- **What to produce**: Please print the entries below exactly, from the line with "ATOM 219 N N" through the line with "ATOM 223 O O", including both of those lines and leaving out all others.

= Beginning of Section =

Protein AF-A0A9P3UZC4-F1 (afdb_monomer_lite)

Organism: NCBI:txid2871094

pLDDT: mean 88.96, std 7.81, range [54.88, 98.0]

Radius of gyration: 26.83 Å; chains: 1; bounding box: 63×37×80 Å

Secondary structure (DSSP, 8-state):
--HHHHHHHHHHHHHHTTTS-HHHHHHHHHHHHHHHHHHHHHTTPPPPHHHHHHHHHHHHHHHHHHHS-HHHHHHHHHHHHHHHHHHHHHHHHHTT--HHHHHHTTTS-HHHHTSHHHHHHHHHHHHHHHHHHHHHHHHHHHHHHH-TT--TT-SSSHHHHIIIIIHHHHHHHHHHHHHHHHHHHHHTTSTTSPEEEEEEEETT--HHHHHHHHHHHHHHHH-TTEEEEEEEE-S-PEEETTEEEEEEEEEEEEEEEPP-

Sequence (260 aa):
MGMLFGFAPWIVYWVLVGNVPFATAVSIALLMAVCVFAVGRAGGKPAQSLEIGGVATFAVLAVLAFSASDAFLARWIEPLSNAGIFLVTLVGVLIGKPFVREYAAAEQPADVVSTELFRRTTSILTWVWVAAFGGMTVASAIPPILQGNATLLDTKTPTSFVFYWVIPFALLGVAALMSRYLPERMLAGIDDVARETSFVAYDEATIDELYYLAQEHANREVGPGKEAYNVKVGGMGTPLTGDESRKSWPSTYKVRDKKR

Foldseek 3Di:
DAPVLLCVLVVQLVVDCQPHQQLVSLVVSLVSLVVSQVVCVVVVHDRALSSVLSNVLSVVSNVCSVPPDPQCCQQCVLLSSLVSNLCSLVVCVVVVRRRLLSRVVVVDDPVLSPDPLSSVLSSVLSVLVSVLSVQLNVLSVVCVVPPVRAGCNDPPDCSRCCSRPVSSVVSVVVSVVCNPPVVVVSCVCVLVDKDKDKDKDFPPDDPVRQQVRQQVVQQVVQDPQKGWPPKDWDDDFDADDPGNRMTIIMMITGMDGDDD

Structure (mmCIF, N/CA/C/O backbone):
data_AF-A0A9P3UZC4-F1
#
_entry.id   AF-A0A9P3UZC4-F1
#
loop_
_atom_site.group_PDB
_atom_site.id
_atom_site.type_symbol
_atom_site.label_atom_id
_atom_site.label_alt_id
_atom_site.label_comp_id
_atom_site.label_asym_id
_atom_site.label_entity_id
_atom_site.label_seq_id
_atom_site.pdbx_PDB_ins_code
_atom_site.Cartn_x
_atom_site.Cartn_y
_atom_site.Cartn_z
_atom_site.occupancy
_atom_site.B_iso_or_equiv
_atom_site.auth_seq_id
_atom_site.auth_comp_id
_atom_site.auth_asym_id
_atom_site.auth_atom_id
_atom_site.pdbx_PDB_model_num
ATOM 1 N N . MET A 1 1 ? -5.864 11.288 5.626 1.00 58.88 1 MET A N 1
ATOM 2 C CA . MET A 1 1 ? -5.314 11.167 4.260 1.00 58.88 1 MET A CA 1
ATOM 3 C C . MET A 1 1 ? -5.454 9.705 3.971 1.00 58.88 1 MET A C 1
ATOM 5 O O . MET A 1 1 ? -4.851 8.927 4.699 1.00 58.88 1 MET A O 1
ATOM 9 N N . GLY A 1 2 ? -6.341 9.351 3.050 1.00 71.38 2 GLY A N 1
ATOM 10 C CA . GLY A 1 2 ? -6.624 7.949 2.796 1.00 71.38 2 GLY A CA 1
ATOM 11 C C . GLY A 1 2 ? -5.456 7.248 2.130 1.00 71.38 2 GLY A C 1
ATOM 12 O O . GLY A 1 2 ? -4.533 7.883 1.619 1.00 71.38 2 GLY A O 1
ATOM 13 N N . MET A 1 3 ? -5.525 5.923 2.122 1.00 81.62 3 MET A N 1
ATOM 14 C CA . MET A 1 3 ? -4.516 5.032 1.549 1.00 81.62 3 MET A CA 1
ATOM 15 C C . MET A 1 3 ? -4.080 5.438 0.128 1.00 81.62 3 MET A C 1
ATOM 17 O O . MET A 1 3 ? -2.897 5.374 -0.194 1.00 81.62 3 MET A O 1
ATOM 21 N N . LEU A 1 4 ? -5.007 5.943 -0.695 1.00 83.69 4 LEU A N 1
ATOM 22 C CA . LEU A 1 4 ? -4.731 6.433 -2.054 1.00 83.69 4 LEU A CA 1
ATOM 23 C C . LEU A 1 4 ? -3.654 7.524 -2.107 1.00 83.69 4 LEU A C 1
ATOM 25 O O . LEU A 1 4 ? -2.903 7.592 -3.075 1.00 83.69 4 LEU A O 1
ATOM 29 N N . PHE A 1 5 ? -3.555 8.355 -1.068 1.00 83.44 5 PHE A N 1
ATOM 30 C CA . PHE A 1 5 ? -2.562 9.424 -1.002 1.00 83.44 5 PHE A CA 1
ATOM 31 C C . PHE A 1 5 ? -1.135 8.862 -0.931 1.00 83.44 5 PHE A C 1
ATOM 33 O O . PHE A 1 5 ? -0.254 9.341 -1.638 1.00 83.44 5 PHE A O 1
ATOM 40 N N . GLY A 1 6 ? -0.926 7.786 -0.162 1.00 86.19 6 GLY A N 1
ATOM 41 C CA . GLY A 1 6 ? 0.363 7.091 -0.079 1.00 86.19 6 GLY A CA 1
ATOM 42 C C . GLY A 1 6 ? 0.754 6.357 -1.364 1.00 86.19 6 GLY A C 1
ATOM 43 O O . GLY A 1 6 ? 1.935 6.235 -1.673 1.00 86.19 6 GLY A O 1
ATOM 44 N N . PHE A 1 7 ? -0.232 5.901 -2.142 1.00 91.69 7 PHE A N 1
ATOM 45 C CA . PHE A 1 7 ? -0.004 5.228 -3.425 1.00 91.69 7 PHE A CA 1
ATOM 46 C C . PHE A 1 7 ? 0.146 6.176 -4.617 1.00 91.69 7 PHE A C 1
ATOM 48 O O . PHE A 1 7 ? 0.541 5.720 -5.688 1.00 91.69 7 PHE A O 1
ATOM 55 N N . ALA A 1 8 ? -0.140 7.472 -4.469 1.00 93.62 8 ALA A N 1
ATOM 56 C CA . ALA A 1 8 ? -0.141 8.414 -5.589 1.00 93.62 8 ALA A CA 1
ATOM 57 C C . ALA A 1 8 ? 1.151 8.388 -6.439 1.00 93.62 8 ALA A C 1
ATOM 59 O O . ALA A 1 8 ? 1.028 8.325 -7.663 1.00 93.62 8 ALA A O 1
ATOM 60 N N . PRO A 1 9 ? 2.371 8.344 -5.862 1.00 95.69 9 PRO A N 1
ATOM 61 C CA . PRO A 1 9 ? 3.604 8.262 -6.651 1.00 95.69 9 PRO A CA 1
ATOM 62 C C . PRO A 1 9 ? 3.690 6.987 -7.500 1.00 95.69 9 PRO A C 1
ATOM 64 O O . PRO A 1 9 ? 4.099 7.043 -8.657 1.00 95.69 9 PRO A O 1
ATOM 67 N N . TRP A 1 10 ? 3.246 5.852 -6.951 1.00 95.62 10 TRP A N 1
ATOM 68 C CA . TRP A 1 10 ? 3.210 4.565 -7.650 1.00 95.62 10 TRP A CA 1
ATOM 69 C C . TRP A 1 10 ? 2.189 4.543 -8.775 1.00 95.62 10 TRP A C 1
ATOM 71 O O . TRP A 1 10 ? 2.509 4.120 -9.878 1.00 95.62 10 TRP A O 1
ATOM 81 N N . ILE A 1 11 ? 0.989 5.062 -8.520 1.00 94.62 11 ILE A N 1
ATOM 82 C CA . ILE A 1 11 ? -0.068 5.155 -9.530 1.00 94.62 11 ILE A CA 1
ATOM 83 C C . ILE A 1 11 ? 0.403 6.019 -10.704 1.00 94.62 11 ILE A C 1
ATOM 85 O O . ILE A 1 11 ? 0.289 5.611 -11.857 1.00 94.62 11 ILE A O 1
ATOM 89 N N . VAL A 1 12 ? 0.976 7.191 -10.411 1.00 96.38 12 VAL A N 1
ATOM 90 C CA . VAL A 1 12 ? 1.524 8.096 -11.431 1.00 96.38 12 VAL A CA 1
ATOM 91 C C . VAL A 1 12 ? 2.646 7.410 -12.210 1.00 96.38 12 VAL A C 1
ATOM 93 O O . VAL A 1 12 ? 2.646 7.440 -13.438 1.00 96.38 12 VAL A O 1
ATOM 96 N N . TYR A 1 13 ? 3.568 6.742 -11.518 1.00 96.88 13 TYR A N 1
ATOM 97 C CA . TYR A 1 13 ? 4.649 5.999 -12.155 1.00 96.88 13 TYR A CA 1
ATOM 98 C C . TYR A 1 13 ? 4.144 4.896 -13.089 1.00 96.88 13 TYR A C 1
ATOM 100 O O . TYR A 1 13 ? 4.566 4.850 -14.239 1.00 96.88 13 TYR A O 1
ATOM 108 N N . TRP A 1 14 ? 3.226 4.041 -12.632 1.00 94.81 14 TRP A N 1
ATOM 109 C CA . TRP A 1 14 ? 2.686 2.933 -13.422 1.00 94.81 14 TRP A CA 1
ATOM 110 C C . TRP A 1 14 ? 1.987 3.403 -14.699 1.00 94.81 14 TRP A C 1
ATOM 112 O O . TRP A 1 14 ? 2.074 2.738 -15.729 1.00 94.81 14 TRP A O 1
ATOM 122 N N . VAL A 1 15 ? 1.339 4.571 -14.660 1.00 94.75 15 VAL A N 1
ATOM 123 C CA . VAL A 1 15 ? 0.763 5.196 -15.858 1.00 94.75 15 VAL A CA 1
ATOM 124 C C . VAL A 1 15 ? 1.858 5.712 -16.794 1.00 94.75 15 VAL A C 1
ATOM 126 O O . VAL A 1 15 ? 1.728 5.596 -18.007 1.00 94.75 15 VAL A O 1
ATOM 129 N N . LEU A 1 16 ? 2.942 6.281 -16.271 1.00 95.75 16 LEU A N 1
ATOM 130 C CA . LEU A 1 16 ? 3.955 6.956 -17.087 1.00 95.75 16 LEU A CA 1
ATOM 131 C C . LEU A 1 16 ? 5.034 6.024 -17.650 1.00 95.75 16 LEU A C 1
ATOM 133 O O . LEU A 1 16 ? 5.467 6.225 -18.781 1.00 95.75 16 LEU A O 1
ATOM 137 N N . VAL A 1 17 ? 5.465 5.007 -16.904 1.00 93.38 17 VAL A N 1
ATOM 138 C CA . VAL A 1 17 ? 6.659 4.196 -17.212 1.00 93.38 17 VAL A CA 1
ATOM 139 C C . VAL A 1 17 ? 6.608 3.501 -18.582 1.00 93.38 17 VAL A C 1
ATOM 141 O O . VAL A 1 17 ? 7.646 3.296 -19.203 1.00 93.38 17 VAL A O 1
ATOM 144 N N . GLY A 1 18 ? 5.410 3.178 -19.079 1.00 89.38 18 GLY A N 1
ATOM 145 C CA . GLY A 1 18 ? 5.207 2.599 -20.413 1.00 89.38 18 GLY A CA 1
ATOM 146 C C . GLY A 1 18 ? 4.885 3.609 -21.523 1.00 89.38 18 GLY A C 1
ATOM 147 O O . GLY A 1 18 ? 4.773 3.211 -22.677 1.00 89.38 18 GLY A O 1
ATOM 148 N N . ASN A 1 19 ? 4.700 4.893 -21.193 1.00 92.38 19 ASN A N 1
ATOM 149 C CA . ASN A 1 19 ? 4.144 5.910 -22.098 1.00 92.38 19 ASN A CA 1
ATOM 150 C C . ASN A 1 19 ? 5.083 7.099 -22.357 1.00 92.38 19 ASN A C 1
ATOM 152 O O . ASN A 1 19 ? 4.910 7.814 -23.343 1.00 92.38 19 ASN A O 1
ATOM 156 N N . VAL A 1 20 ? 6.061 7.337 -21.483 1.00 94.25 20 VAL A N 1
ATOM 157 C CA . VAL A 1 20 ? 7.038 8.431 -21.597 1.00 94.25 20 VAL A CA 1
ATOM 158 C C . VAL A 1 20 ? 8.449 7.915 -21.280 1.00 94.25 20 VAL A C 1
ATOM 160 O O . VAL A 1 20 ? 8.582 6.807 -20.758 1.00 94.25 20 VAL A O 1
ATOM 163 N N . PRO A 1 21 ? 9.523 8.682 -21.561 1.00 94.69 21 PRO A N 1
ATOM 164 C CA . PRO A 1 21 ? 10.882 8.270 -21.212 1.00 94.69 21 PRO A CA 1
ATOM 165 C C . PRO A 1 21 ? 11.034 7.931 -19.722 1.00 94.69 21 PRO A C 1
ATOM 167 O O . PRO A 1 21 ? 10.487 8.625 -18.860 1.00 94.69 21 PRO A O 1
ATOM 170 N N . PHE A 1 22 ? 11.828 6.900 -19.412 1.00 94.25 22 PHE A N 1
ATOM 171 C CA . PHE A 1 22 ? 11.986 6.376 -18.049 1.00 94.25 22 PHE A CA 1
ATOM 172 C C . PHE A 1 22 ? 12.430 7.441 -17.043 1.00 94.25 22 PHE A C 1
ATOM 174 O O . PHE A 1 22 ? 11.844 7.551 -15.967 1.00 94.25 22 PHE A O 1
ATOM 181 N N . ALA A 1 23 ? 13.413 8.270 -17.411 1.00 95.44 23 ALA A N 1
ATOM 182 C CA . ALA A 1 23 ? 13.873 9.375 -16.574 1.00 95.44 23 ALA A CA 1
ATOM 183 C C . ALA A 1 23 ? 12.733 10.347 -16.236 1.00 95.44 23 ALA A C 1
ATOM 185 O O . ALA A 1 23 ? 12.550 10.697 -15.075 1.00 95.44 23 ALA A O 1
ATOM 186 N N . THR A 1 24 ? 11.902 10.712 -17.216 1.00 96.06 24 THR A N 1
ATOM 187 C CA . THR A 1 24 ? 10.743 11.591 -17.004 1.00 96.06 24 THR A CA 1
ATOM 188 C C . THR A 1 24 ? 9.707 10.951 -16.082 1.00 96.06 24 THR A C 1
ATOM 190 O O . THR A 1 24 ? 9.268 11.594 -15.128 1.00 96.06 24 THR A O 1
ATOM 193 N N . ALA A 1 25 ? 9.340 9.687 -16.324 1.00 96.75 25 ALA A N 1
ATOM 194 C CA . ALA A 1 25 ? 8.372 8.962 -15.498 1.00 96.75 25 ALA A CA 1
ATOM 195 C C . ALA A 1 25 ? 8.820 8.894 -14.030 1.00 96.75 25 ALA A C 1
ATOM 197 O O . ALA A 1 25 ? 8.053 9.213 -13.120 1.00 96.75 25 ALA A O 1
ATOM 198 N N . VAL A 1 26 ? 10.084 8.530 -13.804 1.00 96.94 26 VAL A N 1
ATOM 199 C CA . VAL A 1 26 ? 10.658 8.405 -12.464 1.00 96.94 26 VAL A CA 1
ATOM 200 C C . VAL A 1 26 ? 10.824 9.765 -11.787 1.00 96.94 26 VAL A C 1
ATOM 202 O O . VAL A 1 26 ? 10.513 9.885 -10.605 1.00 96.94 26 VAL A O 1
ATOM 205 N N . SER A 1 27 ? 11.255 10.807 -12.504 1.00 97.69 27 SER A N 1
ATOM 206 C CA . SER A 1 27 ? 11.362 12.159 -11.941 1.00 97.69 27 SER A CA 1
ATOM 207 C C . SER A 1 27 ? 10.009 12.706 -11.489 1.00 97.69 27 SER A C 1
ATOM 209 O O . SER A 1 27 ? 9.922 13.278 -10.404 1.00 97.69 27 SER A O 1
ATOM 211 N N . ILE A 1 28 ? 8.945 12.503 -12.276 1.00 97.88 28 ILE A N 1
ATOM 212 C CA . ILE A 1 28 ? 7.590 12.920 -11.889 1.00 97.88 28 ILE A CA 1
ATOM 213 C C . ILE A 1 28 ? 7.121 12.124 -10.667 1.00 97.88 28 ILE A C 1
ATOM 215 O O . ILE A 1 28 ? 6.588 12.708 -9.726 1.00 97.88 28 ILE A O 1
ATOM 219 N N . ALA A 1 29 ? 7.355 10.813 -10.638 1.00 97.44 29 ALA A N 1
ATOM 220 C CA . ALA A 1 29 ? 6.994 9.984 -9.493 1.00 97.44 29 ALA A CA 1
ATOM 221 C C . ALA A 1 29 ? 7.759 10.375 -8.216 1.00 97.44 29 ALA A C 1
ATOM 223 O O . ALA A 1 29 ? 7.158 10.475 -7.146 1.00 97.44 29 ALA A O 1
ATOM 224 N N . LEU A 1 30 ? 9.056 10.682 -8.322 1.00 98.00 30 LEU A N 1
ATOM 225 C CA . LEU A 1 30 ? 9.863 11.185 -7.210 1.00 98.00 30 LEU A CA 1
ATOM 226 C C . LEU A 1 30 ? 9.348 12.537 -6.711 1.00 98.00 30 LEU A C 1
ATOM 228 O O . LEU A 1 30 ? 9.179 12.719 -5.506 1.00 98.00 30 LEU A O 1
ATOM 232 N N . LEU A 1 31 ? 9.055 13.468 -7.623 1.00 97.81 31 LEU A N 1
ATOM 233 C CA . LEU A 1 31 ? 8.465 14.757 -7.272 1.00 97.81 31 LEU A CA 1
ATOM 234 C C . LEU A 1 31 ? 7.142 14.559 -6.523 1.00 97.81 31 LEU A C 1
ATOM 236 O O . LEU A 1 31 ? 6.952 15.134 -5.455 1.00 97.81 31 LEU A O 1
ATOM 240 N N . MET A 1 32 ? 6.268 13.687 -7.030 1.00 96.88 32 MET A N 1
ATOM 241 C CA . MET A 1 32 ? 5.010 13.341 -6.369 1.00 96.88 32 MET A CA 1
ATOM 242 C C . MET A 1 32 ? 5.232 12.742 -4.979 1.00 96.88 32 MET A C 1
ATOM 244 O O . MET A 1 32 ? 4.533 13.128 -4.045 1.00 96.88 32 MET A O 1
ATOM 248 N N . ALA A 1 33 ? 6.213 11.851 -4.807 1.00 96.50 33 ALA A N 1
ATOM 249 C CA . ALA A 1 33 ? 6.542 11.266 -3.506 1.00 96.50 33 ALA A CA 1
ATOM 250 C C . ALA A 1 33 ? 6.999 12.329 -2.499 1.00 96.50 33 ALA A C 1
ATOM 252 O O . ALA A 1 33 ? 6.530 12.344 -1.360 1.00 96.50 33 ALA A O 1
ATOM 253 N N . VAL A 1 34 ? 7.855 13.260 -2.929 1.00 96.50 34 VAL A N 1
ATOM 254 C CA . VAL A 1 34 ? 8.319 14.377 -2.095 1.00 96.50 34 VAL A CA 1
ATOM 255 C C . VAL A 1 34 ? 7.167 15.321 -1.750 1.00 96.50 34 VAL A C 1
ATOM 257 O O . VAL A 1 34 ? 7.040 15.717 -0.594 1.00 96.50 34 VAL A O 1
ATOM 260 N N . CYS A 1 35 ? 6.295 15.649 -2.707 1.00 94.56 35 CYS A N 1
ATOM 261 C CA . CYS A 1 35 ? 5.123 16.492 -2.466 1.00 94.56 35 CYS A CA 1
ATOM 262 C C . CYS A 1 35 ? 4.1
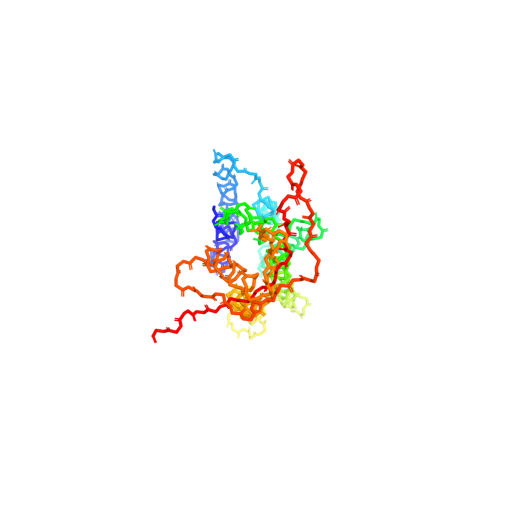45 15.845 -1.477 1.00 94.56 35 CYS A C 1
ATOM 264 O O . CYS A 1 35 ? 3.708 16.506 -0.537 1.00 94.56 35 CYS A O 1
ATOM 266 N N . VAL A 1 36 ? 3.832 14.558 -1.653 1.00 91.69 36 VAL A N 1
ATOM 267 C CA . VAL A 1 36 ? 2.980 13.778 -0.739 1.00 91.69 36 VAL A CA 1
ATOM 268 C C . VAL A 1 36 ? 3.558 13.800 0.675 1.00 91.69 36 VAL A C 1
ATOM 270 O O . VAL A 1 36 ? 2.864 14.194 1.615 1.00 91.69 36 VAL A O 1
ATOM 273 N N . PHE A 1 37 ? 4.848 13.487 0.814 1.00 92.31 37 PHE A N 1
ATOM 274 C CA . PHE A 1 37 ? 5.546 13.522 2.096 1.00 92.31 37 PHE A CA 1
ATOM 275 C C . PHE A 1 37 ? 5.522 14.925 2.727 1.00 92.31 37 PHE A C 1
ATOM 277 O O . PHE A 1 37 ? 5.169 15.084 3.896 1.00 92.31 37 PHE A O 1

= End of Section =

- **Answer box**:
ATOM 219 N N . ALA A 1 29 ? 7.355 10.813 -10.638 1.00 97.44 29 ALA A N 1
ATOM 220 C CA . ALA A 1 29 ? 6.994 9.984 -9.493 1.00 97.44 29 ALA A CA 1
ATOM 221 C C . ALA A 1 29 ? 7.759 10.375 -8.216 1.00 97.44 29 ALA A C 1
ATOM 223 O O . ALA A 1 29 ? 7.158 10.475 -7.146 1.00 97.44 29 ALA A O 1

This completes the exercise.